Tribes, educators prepare to implement Ramos’s California Indian Education Act
Bill encourages local tribal family & school engagement, more accurate Native American curriculum, narrowing of achievement gap

SAN JACINTO—Tribal leaders and educators gathered today to discuss how to prepare for AB 1703, the California Indian Education Act, which will take effect in January and that encourages local school districts, charter schools, and county offices of education to engage with regional Native American tribes to develop curriculum and discuss issues of concern. Assemblymember James C. Ramos (D-Highland) authored the measure.

“I’m appreciative that Gov. Gavin Newsom signed this measure, which begins to let Native Americans share their history and culture in the classroom. It is especially meaningful that he gave AB 1703 his thumbs up on California Native American Day,” Ramos said. “It’s critical that we teach all students about the diversity of California’s more than 100 tribes. They each have different languages, customs, culture, and history. Without this interaction, we cannot develop the more complete and high quality curriculum we seek, and we will continue to see incidents like that involving the Riverside math teacher. AB 1703 also provides teachers with more instructional tools and forges understanding among students and between local tribal families and their children’s campuses.”

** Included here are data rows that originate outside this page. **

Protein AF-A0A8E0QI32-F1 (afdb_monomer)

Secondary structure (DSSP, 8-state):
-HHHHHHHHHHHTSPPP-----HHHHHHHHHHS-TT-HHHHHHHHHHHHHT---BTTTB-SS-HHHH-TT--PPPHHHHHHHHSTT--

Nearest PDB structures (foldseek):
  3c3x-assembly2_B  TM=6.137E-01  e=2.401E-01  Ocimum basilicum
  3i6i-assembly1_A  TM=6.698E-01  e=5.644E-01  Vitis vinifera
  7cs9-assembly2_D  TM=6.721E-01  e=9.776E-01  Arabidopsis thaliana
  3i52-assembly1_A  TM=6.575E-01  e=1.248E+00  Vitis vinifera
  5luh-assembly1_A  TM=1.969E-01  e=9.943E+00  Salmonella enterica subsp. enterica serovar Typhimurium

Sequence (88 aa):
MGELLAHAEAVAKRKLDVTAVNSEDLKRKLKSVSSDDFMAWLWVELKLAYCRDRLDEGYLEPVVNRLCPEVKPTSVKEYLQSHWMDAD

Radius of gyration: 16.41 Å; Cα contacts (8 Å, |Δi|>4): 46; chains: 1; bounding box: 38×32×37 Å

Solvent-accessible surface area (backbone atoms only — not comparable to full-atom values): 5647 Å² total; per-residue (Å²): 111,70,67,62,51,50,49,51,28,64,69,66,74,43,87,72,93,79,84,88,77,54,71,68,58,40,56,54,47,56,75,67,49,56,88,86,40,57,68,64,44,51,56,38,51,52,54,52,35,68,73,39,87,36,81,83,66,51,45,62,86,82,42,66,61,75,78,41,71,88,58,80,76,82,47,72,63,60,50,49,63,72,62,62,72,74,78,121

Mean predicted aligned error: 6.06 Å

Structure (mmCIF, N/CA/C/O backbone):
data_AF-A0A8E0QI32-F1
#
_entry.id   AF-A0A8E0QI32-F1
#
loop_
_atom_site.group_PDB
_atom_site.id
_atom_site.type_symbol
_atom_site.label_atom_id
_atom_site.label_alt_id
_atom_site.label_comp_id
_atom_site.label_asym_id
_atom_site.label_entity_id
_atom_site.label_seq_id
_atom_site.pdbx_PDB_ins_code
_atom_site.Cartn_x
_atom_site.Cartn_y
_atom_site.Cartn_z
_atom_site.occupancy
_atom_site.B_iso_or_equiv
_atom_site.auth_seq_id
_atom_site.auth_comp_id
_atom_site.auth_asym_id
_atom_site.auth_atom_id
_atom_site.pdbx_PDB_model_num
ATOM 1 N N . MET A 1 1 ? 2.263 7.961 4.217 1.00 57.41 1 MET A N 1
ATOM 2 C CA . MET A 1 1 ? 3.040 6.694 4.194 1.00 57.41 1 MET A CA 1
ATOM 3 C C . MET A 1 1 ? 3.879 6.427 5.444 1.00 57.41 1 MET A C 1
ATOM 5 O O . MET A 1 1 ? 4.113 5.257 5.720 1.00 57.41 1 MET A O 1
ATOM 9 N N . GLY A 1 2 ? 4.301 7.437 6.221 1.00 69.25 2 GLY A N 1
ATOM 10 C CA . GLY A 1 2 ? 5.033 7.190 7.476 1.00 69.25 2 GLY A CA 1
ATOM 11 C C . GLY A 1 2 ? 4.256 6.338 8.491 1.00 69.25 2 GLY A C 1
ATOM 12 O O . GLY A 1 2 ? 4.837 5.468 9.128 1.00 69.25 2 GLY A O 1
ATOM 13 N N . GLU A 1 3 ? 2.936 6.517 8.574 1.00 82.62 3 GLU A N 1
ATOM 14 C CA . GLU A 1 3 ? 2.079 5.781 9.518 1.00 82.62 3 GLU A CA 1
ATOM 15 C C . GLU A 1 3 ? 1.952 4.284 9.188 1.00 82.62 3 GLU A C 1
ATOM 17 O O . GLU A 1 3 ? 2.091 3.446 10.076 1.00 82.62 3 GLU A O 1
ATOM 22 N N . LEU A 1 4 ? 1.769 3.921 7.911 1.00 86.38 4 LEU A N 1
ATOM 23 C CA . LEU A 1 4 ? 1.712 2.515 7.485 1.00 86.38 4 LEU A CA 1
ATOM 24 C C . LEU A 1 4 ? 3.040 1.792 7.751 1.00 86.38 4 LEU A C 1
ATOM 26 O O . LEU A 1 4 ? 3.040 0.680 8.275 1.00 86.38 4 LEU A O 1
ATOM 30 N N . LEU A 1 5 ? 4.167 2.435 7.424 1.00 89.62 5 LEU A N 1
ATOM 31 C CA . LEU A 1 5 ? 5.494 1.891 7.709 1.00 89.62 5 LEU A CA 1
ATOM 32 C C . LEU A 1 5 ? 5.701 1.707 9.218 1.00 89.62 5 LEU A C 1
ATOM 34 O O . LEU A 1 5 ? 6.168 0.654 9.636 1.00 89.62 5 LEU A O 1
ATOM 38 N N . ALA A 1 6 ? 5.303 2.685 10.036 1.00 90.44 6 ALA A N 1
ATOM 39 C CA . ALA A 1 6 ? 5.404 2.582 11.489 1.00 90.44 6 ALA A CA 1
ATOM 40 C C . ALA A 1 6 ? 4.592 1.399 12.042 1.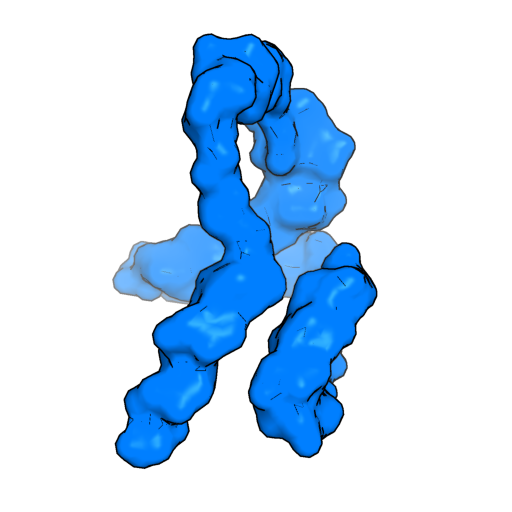00 90.44 6 ALA A C 1
ATOM 42 O O . ALA A 1 6 ? 5.076 0.682 12.918 1.00 90.44 6 ALA A O 1
ATOM 43 N N . HIS A 1 7 ? 3.390 1.147 11.511 1.00 89.81 7 HIS A N 1
ATOM 44 C CA . HIS A 1 7 ? 2.613 -0.041 11.868 1.00 89.81 7 HIS A CA 1
ATOM 45 C C . HIS A 1 7 ? 3.307 -1.340 11.447 1.00 89.81 7 HIS A C 1
ATOM 47 O O . HIS A 1 7 ? 3.382 -2.265 12.255 1.00 89.81 7 HIS A O 1
ATOM 53 N N . ALA A 1 8 ? 3.850 -1.403 10.229 1.00 88.50 8 ALA A N 1
ATOM 54 C CA . ALA A 1 8 ? 4.575 -2.574 9.745 1.00 88.50 8 ALA A CA 1
ATOM 55 C C . ALA A 1 8 ? 5.831 -2.867 10.586 1.00 88.50 8 ALA A C 1
ATOM 57 O O . ALA A 1 8 ? 6.033 -4.003 11.002 1.00 88.50 8 ALA A O 1
ATOM 58 N N . GLU A 1 9 ? 6.639 -1.854 10.905 1.00 91.50 9 GLU A N 1
ATOM 59 C CA . GLU A 1 9 ? 7.827 -1.996 11.759 1.00 91.50 9 GLU A CA 1
ATOM 60 C C . GLU A 1 9 ? 7.476 -2.396 13.197 1.00 91.50 9 GLU A C 1
ATOM 62 O O . GLU A 1 9 ? 8.172 -3.214 13.800 1.00 91.50 9 GLU A O 1
ATOM 67 N N . ALA A 1 10 ? 6.387 -1.847 13.749 1.00 90.12 10 ALA A N 1
ATOM 68 C CA . ALA A 1 10 ? 5.913 -2.199 15.084 1.00 90.12 10 ALA A CA 1
ATOM 69 C C . ALA A 1 10 ? 5.464 -3.665 15.162 1.00 90.12 10 ALA A C 1
ATOM 71 O O . ALA A 1 10 ? 5.781 -4.349 16.134 1.00 90.12 10 ALA A O 1
ATOM 72 N N . VAL A 1 11 ? 4.762 -4.156 14.135 1.00 88.06 11 VAL A N 1
ATOM 73 C CA . VAL A 1 11 ? 4.355 -5.566 14.041 1.00 88.06 11 VAL A CA 1
ATOM 74 C C . VAL A 1 11 ? 5.569 -6.467 13.804 1.00 88.06 11 VAL A C 1
ATOM 76 O O . VAL A 1 11 ? 5.733 -7.460 14.505 1.00 88.06 11 VAL A O 1
ATOM 79 N N . ALA A 1 12 ? 6.473 -6.086 12.898 1.00 86.62 12 ALA A N 1
ATOM 80 C CA . ALA A 1 12 ? 7.675 -6.854 12.572 1.00 86.62 12 ALA A CA 1
ATOM 81 C C . ALA A 1 12 ? 8.761 -6.820 13.666 1.00 86.62 12 ALA A C 1
ATOM 83 O O . ALA A 1 12 ? 9.767 -7.520 13.547 1.00 86.62 12 ALA A O 1
ATOM 84 N N . LYS A 1 13 ? 8.600 -5.982 14.703 1.00 89.56 13 LYS A N 1
ATOM 85 C CA . LYS A 1 13 ? 9.565 -5.761 15.798 1.00 89.56 13 LYS A CA 1
ATOM 86 C C . LYS A 1 13 ? 10.982 -5.422 15.314 1.00 89.56 13 LYS A C 1
ATOM 88 O O . LYS A 1 13 ? 11.965 -5.682 16.005 1.00 89.56 13 LYS A O 1
ATOM 93 N N . ARG A 1 14 ? 11.097 -4.831 14.124 1.00 90.88 14 ARG A N 1
ATOM 94 C CA . ARG A 1 14 ? 12.368 -4.433 13.510 1.00 90.88 14 ARG A CA 1
ATOM 95 C C . ARG A 1 14 ? 12.168 -3.261 12.566 1.00 90.88 14 ARG A C 1
ATOM 97 O O . ARG A 1 14 ? 11.072 -3.045 12.053 1.00 90.88 14 ARG A O 1
ATOM 104 N N . LYS A 1 15 ? 13.258 -2.548 12.294 1.00 93.00 15 LYS A N 1
ATOM 105 C CA . LYS A 1 15 ? 13.295 -1.571 11.207 1.00 93.00 15 LYS A CA 1
ATOM 106 C C . LYS A 1 15 ? 13.320 -2.288 9.865 1.00 93.00 15 LYS A C 1
ATOM 108 O O . LYS A 1 15 ? 13.999 -3.308 9.709 1.00 93.00 15 LYS A O 1
ATOM 113 N N . LEU A 1 16 ? 12.529 -1.781 8.928 1.00 90.69 16 LEU A N 1
ATOM 114 C CA . LEU A 1 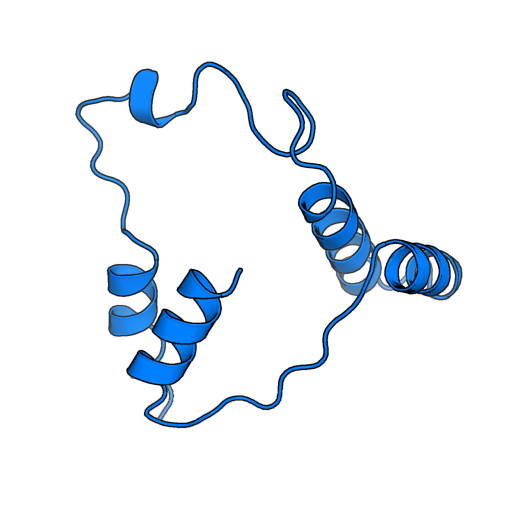16 ? 12.530 -2.272 7.559 1.00 90.69 16 LEU A CA 1
ATOM 115 C C . LEU A 1 16 ? 13.552 -1.472 6.755 1.00 90.69 16 LEU A C 1
ATOM 117 O O . LEU A 1 16 ? 13.761 -0.287 7.004 1.00 90.69 16 LEU A O 1
ATOM 121 N N . ASP A 1 17 ? 14.195 -2.130 5.796 1.00 93.69 17 ASP A N 1
ATOM 122 C CA . ASP A 1 17 ? 14.969 -1.417 4.789 1.00 93.69 17 ASP A CA 1
ATOM 123 C C . ASP A 1 17 ? 13.989 -0.769 3.803 1.00 93.69 17 ASP A C 1
ATOM 125 O O . ASP A 1 17 ? 13.114 -1.442 3.249 1.00 93.69 17 ASP A O 1
ATOM 129 N N . VAL A 1 18 ? 14.077 0.551 3.647 1.00 91.12 18 VAL A N 1
ATOM 130 C CA . VAL A 1 18 ? 13.081 1.348 2.929 1.00 91.12 18 VAL A CA 1
ATOM 131 C C . VAL A 1 18 ? 13.757 2.130 1.823 1.00 91.12 18 VAL A C 1
ATOM 133 O O . VAL A 1 18 ? 14.528 3.055 2.061 1.00 91.12 18 VAL A O 1
ATOM 136 N N . THR A 1 19 ? 13.381 1.811 0.588 1.00 90.62 19 THR A N 1
ATOM 137 C CA . THR A 1 19 ? 13.731 2.617 -0.580 1.00 90.62 19 THR A CA 1
ATOM 138 C C . THR A 1 19 ? 12.580 3.556 -0.915 1.00 90.62 19 THR A C 1
ATOM 140 O O . THR A 1 19 ? 11.489 3.114 -1.284 1.00 90.62 19 THR A O 1
ATOM 143 N N . ALA A 1 20 ? 12.822 4.861 -0.806 1.00 88.38 20 ALA A N 1
ATOM 144 C CA . ALA A 1 20 ? 11.894 5.863 -1.306 1.00 88.38 20 ALA A CA 1
ATOM 145 C C . ALA A 1 20 ? 11.958 5.911 -2.839 1.00 88.38 20 ALA A C 1
ATOM 147 O O . ALA A 1 20 ? 13.039 5.934 -3.421 1.00 88.38 20 ALA A O 1
ATOM 148 N N . VAL A 1 21 ? 10.795 5.944 -3.487 1.00 90.12 21 VAL A N 1
ATOM 149 C CA . VAL A 1 21 ? 10.670 6.108 -4.940 1.00 90.12 21 VAL A CA 1
ATOM 150 C C . VAL A 1 21 ? 9.776 7.300 -5.227 1.00 90.12 21 VAL A C 1
ATOM 152 O O . VAL A 1 21 ? 8.770 7.499 -4.544 1.00 90.12 21 VAL A O 1
ATOM 155 N N . ASN A 1 22 ? 10.137 8.098 -6.228 1.00 91.50 22 ASN A N 1
ATOM 156 C CA . ASN A 1 22 ? 9.321 9.226 -6.664 1.00 91.50 22 ASN A CA 1
ATOM 157 C C . ASN A 1 22 ? 8.570 8.908 -7.972 1.00 91.50 22 ASN A C 1
ATOM 159 O O . ASN A 1 22 ? 8.760 7.864 -8.602 1.00 91.50 22 ASN A O 1
ATOM 163 N N . SER A 1 23 ? 7.696 9.824 -8.393 1.00 92.62 23 SER A N 1
ATOM 164 C CA . SER A 1 23 ? 6.886 9.625 -9.601 1.00 92.62 23 SER A CA 1
ATOM 165 C C . SER A 1 23 ? 7.713 9.534 -10.893 1.00 92.62 23 SER A C 1
ATOM 167 O O . SER A 1 23 ? 7.292 8.869 -11.838 1.00 92.62 23 SER A O 1
ATOM 169 N N . GLU A 1 24 ? 8.886 10.169 -10.961 1.00 94.00 24 GLU A N 1
ATOM 170 C CA . GLU A 1 24 ? 9.769 10.111 -12.130 1.00 94.00 24 GLU A CA 1
ATOM 171 C C . GLU A 1 24 ? 10.460 8.750 -12.232 1.00 94.00 24 GLU A C 1
ATOM 173 O O . GLU A 1 24 ? 10.515 8.163 -13.315 1.00 94.00 24 GLU A O 1
ATOM 178 N N . ASP A 1 25 ? 10.909 8.201 -11.102 1.00 94.06 25 ASP A N 1
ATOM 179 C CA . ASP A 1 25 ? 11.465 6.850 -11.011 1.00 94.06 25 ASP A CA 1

Ramos noted that presenters at an October 2021 informational hearing by the Select Committee on Native American Affairs and the Education Committee also stressed the importance for local educators to collaborate with their tribes to bring Native American history and culture into classrooms.

Upon signing the legislation in September, Gov. Newsom stated, “As we lift up the rich history and contributions of California’s diverse tribal communities today, the state recommits to building on the strides we have made to redress historical wrongs and help empower Native communities.”

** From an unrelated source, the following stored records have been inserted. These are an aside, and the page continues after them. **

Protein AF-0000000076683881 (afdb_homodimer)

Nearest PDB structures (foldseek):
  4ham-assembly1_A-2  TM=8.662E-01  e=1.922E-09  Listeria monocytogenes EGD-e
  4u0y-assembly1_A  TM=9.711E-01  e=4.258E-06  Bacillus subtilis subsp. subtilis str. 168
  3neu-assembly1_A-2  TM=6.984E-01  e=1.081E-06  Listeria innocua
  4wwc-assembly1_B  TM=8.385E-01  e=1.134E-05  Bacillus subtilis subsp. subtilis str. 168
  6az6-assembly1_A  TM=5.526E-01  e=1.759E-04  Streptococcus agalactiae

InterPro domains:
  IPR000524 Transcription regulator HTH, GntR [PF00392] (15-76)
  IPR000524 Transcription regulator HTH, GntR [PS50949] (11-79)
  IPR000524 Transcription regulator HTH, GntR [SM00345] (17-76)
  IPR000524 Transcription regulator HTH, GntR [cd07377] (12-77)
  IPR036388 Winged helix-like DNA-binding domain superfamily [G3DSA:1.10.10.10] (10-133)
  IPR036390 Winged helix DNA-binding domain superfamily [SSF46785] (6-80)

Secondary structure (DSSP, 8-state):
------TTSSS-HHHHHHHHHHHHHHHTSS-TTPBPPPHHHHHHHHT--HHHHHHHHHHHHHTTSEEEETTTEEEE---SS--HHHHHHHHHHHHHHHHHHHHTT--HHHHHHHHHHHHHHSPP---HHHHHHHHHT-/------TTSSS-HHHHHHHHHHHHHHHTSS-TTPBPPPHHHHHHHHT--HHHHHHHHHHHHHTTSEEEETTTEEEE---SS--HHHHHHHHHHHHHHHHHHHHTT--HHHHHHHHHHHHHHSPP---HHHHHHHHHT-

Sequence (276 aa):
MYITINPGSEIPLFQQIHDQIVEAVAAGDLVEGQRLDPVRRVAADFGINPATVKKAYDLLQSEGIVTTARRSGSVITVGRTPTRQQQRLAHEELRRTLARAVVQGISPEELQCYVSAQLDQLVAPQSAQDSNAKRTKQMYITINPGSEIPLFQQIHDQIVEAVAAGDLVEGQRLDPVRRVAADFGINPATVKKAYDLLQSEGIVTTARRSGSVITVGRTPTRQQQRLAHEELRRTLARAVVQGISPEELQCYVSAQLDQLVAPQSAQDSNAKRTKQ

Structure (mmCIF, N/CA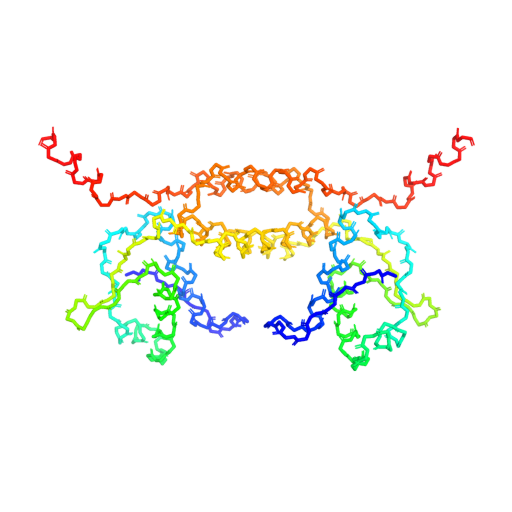/C/O backbone):
data_AF-0000000076683881-model_v1
#
loop_
_entity.id
_entity.type
_entity.pdbx_description
1 polymer 'GntR family transcriptional regulator'
#
loop_
_atom_site.group_PDB
_atom_site.id
_atom_site.type_symbol
_atom_site.label_atom_id
_atom_site.label_alt_id
_atom_site.label_comp_id
_atom_site.label_asym_id
_atom_site.label_entity_id
_atom_site.label_seq_id
_atom_site.pdbx_PDB_ins_code
_atom_site.Cartn_x
_ato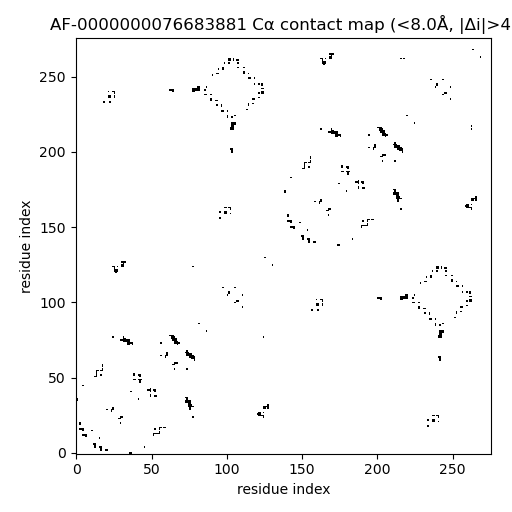m_site.Cartn_y
_atom_site.Cartn_z
_atom_site.occupancy
_atom_site.B_iso_or_equiv
_atom_site.auth_seq_id
_atom_site.auth_comp_id
_atom_site.auth_asym_id
_atom_site.auth_atom_id
_atom_site.pdbx_PDB_model_num
ATOM 1 N N . MET A 1 1 ? 1.171 -25.828 -1.867 1 63.66 1 MET A N 1
ATOM 2 C CA . MET A 1 1 ? 1.545 -24.438 -1.568 1 63.66 1 MET A CA 1
ATOM 3 C C . MET A 1 1 ? 0.995 -24.016 -0.213 1 63.66 1 MET A C 1
ATOM 5 O O . MET A 1 1 ? -0.106 -24.406 0.171 1 63.66 1 MET A O 1
ATOM 9 N N . TYR A 1 2 ? 1.855 -23.75 0.702 1 70 2 TYR A N 1
ATOM 10 C CA . TYR A 1 2 ? 1.391 -23.5 2.062 1 70 2 TYR A CA 1
ATOM 11 C C . TYR A 1 2 ? 0.958 -22.047 2.234 1 70 2 TYR A C 1
ATOM 13 O O . TYR A 1 2 ? 1.758 -21.141 2.041 1 70 2 TYR A O 1
ATOM 21 N N . ILE A 1 3 ? -0.267 -21.734 2.096 1 83.88 3 ILE A N 1
ATOM 22 C CA . ILE A 1 3 ? -0.871 -20.438 2.367 1 83.88 3 ILE A CA 1
ATOM 23 C C . ILE A 1 3 ? -1.574 -20.469 3.723 1 83.88 3 ILE A C 1
ATOM 25 O O . ILE A 1 3 ? -2.145 -21.5 4.109 1 83.88 3 ILE A O 1
ATOM 29 N N . THR A 1 4 ? -1.388 -19.484 4.457 1 89.25 4 THR A N 1
ATOM 30 C CA . THR A 1 4 ? -2.1 -19.312 5.719 1 89.25 4 THR A CA 1
ATOM 31 C C . THR A 1 4 ? -3.064 -18.141 5.645 1 89.25 4 THR A C 1
ATOM 33 O O . THR A 1 4 ? -2.668 -17.031 5.297 1 89.25 4 THR A O 1
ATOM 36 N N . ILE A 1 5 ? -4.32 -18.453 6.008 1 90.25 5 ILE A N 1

In addition to encouraging formation of California Indian Education Taskforces, AB 1703 also

  • Encourages Task Force members to develop high quality curricular materials, including the correct and proper depictions of Native Americans.
  • Allows Task Forces to submit curricular materials to be forwarded the county offices of education for inclusion in model curriculum.
  • Requires the California Department of Education to submit an annual report to the Assembly and Senate education committees based on findings of the Task Forces and make recommendations to narrow the achievement gap—including what, if any, obstacles are encountered and what strategies are being developed to deal with the challenges.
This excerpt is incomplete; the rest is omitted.